А вот я один из самых счастливых, это точно. Завтра же я услышу, как потрескивают на острие лемеха корни трав, и увижу, как укладывается, будто завиваясь, обнажая свою изнанку, пласт земли, как черная вспаханная пашня, с отчетливо заметными бороздами, все ширится и ширится в степи, поблескивая влажно и маслянисто.
И еще мне было радостно оттого, что я, выезжая в степь, чувствовал себя гораздо взрослее, чем вчера. Да что там взрослее! Мне казалось, что отныне я на равных вступил в общество взрослых людей.
Иной раз юный человек за один день проделывает путь, равный пути в несколько лет. Вот таким был для меня тот день, когда я впервые, как настоящий взрослый крестьянин, выезжал на пашню. Вскоре уже не отец, а я держал вожжи и правил лошадью. И если случалась надобность, вместе со всеми спрыгивал с телеги, помогал вытаскивать ее из колдобин на гати.

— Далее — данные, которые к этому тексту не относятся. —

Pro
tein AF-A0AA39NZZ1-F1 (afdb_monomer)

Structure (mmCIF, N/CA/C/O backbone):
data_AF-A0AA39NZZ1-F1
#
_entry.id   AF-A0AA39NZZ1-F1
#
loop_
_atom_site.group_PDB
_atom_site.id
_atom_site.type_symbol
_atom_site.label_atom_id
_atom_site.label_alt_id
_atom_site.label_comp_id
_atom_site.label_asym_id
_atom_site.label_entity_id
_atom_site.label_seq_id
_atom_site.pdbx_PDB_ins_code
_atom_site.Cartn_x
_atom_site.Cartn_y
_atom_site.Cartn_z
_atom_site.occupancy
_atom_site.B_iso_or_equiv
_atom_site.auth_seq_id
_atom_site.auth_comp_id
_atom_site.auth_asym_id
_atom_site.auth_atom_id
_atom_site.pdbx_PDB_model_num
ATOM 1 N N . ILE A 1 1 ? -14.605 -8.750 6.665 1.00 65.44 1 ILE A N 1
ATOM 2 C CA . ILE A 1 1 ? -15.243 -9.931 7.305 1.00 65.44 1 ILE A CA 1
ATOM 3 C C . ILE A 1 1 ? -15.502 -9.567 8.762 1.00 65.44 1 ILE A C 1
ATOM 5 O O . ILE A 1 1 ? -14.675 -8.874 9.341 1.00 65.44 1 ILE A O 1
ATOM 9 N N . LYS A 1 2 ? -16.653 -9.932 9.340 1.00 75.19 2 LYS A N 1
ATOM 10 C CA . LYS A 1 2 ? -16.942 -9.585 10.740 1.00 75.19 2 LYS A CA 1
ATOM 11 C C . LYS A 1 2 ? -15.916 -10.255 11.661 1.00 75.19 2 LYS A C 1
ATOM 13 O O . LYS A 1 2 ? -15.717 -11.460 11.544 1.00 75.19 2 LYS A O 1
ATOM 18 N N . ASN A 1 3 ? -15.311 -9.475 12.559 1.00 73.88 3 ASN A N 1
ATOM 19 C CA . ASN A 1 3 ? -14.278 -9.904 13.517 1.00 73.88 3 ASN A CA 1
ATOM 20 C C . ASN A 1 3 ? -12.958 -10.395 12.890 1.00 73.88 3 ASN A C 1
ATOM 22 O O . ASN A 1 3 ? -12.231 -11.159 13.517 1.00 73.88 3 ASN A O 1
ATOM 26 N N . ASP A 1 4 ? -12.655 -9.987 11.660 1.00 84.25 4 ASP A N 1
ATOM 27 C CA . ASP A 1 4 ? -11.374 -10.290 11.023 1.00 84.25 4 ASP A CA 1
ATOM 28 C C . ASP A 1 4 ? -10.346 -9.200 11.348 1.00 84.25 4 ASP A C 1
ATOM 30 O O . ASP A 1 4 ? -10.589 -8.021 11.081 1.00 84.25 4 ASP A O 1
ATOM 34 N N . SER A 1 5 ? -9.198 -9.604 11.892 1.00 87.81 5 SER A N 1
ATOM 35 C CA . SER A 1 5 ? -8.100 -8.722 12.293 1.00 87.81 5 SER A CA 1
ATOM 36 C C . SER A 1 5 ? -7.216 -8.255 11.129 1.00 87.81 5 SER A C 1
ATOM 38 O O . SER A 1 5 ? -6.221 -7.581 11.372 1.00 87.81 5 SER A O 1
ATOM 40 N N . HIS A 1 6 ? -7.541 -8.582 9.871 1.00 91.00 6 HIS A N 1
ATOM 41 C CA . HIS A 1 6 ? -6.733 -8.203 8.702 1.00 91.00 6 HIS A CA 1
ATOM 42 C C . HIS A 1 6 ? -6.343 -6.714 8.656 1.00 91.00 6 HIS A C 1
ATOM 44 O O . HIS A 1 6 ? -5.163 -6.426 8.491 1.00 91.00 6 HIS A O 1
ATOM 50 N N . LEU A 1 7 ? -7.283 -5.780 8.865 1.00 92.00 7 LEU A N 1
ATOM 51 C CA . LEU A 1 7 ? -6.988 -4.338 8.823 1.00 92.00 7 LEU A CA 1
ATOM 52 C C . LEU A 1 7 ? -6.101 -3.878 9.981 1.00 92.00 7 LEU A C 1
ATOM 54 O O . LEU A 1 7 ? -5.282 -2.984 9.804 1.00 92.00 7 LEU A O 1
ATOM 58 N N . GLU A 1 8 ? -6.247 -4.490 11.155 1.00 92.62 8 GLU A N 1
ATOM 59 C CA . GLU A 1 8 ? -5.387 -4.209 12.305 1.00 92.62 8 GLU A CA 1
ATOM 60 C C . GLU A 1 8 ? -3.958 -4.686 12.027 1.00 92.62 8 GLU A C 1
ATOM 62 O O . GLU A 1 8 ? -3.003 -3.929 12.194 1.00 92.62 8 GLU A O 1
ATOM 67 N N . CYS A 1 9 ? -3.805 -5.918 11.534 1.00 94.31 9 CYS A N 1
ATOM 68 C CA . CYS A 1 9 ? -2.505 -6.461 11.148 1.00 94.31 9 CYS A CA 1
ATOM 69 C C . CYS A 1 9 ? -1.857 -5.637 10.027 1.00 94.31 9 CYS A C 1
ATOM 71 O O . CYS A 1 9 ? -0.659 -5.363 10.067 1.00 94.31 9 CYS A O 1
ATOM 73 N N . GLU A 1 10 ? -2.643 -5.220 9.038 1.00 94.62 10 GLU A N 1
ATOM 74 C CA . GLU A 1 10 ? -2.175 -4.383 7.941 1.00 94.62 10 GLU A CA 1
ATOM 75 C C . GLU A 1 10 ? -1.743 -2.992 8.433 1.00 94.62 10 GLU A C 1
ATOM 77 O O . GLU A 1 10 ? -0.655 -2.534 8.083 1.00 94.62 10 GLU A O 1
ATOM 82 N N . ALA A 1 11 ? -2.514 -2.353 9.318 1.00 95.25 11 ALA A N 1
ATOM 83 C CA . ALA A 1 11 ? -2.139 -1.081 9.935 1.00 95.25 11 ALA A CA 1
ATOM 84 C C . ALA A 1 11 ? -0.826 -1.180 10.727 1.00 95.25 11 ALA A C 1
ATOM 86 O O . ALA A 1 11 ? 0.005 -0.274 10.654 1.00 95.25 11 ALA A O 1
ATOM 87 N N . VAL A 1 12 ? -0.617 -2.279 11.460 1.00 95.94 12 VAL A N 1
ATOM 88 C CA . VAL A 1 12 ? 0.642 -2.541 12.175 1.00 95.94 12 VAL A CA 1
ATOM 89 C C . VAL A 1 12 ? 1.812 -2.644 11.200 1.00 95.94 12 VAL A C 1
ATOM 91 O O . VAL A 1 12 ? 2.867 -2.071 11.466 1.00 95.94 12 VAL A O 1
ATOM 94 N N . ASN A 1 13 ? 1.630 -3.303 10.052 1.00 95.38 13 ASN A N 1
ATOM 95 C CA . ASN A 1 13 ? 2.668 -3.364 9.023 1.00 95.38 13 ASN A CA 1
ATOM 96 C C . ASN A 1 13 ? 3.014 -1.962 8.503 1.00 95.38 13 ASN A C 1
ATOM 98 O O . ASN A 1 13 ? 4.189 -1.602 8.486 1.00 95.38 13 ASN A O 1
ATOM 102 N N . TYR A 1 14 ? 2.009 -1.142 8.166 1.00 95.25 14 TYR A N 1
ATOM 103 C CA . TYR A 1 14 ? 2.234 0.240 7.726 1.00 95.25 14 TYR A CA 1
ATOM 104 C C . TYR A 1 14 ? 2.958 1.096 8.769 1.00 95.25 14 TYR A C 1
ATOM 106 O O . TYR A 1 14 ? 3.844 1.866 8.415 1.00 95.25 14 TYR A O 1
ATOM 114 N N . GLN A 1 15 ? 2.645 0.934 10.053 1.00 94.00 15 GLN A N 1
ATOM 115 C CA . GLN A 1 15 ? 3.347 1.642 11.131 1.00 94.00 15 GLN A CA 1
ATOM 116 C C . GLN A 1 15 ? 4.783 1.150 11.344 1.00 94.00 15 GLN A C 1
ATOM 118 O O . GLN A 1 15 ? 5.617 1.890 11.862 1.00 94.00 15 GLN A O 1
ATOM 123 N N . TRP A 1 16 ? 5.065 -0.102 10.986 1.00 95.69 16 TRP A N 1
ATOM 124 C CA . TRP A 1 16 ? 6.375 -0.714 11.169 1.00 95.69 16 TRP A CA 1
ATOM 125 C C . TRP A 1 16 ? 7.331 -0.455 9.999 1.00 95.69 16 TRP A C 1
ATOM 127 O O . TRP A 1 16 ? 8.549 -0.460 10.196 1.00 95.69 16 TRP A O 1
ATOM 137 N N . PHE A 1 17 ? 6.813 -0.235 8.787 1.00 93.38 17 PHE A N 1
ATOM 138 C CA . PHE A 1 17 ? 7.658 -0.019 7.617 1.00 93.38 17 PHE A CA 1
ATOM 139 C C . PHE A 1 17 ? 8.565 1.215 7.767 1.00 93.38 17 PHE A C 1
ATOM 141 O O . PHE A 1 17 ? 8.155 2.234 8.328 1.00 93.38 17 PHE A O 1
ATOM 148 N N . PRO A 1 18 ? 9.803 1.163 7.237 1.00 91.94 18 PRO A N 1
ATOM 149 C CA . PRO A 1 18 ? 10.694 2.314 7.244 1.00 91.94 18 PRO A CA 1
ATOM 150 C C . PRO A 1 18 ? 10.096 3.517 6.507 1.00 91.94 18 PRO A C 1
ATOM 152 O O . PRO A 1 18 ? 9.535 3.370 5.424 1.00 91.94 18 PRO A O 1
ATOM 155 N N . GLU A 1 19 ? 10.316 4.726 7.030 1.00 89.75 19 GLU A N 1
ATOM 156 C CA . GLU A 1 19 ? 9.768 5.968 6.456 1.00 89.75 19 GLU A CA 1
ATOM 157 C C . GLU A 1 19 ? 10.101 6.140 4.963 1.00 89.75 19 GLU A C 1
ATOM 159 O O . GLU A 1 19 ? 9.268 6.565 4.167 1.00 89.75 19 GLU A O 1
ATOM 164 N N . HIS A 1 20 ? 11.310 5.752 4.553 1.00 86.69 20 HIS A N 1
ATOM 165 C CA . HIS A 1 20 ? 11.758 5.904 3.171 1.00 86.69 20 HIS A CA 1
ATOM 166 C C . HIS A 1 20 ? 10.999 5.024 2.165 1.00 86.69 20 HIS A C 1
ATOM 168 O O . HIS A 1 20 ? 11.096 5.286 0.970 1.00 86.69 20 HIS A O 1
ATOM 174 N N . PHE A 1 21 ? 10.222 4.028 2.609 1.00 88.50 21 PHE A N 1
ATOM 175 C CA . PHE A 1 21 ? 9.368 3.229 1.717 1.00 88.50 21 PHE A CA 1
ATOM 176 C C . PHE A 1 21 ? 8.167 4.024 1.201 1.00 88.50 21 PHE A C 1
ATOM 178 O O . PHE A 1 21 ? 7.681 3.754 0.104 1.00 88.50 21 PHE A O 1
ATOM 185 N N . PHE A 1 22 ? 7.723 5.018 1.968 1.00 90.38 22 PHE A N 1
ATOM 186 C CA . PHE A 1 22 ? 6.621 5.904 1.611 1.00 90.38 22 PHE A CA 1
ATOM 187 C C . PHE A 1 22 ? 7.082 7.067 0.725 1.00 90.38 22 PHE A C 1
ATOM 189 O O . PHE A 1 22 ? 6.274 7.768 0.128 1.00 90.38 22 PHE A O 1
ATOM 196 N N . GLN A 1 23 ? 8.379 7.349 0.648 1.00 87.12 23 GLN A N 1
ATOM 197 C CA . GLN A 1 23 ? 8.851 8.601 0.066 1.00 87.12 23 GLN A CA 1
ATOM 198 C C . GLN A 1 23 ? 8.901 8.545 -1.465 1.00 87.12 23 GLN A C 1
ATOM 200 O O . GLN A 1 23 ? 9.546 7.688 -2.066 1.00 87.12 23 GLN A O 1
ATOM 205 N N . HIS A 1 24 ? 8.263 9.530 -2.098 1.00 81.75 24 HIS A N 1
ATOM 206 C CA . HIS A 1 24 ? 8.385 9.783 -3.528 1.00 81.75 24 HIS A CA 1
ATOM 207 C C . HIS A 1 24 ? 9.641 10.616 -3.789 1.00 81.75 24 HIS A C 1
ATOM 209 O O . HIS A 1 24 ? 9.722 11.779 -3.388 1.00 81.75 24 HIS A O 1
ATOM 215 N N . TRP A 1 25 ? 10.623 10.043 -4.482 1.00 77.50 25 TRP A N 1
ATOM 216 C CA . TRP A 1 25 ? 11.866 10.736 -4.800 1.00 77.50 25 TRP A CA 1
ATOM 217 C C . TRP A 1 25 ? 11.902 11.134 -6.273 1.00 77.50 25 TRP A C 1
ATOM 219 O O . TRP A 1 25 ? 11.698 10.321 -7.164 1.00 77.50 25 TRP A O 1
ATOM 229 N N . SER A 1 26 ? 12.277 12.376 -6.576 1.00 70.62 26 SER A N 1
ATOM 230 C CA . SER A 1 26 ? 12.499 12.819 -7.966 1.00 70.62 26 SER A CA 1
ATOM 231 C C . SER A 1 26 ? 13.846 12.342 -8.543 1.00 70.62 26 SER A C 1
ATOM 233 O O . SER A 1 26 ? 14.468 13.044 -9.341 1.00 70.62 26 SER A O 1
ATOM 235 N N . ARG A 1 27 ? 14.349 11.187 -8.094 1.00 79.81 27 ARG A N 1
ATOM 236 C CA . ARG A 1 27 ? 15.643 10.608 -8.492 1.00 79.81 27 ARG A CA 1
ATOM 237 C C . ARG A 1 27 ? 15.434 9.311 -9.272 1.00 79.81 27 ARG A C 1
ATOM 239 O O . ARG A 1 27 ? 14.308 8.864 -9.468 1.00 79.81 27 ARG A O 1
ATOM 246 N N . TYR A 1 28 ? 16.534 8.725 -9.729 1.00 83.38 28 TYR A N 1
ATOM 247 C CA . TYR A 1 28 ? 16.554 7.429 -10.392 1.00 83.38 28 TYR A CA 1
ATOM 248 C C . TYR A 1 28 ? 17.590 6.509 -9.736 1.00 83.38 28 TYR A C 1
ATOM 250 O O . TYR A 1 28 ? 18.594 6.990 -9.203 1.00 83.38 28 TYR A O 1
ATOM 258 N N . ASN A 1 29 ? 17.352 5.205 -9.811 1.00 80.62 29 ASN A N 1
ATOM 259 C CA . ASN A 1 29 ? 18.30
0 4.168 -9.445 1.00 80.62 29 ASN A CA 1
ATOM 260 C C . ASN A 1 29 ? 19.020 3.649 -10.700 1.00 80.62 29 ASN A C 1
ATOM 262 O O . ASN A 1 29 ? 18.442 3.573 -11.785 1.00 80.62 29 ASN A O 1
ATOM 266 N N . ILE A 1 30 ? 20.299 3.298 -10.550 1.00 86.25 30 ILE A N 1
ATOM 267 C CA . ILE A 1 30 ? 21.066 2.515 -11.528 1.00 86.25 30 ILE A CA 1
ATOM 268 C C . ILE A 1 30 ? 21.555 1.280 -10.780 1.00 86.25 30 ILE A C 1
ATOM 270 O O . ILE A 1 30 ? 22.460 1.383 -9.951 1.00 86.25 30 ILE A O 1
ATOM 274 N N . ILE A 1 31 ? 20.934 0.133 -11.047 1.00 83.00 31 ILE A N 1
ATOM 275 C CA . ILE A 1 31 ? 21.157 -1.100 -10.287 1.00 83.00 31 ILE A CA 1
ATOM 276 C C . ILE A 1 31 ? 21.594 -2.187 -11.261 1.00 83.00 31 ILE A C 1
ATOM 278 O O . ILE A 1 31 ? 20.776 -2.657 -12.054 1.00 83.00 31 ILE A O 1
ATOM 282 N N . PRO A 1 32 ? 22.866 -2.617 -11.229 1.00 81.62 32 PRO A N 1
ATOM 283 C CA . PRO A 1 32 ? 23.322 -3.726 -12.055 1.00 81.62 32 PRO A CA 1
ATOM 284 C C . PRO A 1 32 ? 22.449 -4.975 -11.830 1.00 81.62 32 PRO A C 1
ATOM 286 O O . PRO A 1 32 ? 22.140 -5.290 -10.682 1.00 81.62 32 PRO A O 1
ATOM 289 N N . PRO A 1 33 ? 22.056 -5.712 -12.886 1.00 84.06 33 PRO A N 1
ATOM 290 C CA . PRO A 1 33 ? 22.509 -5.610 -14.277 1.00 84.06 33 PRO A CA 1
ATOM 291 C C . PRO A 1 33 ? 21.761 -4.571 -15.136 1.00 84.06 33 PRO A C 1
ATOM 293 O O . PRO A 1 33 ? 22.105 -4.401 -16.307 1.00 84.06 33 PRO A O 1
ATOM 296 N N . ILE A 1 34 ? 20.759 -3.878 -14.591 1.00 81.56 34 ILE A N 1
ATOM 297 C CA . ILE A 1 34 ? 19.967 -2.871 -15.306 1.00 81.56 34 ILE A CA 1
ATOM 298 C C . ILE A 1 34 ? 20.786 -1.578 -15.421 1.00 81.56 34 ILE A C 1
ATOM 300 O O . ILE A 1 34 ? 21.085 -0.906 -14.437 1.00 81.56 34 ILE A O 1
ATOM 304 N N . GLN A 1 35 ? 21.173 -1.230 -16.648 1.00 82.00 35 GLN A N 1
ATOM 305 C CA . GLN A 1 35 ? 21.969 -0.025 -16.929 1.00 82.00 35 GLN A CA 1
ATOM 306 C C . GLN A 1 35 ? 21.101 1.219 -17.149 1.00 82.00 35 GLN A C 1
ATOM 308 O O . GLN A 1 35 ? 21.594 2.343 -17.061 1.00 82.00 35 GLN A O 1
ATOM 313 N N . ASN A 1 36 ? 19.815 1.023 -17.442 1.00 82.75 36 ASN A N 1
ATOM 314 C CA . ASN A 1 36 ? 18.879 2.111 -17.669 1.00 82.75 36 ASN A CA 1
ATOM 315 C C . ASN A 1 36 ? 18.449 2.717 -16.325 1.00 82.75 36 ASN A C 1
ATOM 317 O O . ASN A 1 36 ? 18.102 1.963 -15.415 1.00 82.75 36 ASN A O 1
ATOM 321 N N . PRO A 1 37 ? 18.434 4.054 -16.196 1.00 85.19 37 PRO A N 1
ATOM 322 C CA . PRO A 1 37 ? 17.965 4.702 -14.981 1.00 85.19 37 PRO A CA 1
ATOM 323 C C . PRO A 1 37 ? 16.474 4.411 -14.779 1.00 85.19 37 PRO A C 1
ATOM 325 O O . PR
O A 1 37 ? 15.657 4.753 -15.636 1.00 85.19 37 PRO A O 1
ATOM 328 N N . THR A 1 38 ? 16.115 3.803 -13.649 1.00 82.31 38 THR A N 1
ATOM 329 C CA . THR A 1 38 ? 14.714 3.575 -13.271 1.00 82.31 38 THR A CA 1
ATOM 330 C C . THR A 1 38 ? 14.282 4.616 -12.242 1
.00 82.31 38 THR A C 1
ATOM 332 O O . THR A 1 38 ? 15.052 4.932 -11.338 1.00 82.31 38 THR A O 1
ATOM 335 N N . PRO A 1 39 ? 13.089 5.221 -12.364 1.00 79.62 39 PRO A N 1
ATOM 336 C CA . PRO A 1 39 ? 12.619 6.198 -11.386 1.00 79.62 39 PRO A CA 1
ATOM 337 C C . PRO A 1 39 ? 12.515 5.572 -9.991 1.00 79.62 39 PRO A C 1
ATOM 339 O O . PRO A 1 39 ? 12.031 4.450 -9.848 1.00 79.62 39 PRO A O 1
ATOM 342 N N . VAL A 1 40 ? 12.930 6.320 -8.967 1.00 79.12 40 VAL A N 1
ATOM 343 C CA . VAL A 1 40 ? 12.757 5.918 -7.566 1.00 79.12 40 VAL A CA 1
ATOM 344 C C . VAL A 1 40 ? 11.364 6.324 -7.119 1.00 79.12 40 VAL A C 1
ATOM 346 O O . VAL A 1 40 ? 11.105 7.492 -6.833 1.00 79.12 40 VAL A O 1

Вероятно, тот день был самым обыкновенным майским днем для наших мест. Но мне он казался во всех отношениях исключительным. На что ни взгляни — все было не таким, как вчера. Конечно, гать была плохой, ухабистой. Приходилось часто помогать коню. Но что за беда! Подумаешь, бродни до колен в грязи! Обмыл в луже — и дальше! Над низиной, во многих местах все еще залитой вешней водой, недавно носились и гомонили огромные стаи пролетной дичи. Теперь здесь пусто. Лишь одни чибисы носятся, надоедливо крича. Они любят солончаковые низины, покрытые реденькой, низенькой травкой, и уже наделали здесь гнезд. Но сейчас и эти крикливые птицы не раздражают. Летайте, носитесь, никому вы сейчас не нужны! У нас, взрослых людей, есть более важные дела, чем зорить ваши гнёзда!
Но вот окончилась низина с проклятой гатью, и началась целинная степь. И вот тут-то уж никак невозможно было усидеть на телеге! Хорошо было бежать ровной целиной, на которой начинали оживать дернинки типчака, а между ними уже синела мелкоцветьем богородицына травка. В степи было пусто, совсем пусто, но этой пустоты не чувствовала моя душа. Вся она заполнялась тысячеголосым, нескончаемым пением жаворонков, неутомимо трепещущих в ослепительной небесной выси. Ничего, ничего мне не надо было в эти минуты, только бы не стихало нежнейшее серебристое журчание над головой! Ведь кажется, что это сама весна благословляет тебя на великое дело. Прикрываясь от солнца, я всматривался в высь, стараясь отыскать в ней певцов родной степи. Но они как невидймки. Их тысячи, а поют они одну песню. И я думаю, что пигде нет таких певцов, как в нашей степи.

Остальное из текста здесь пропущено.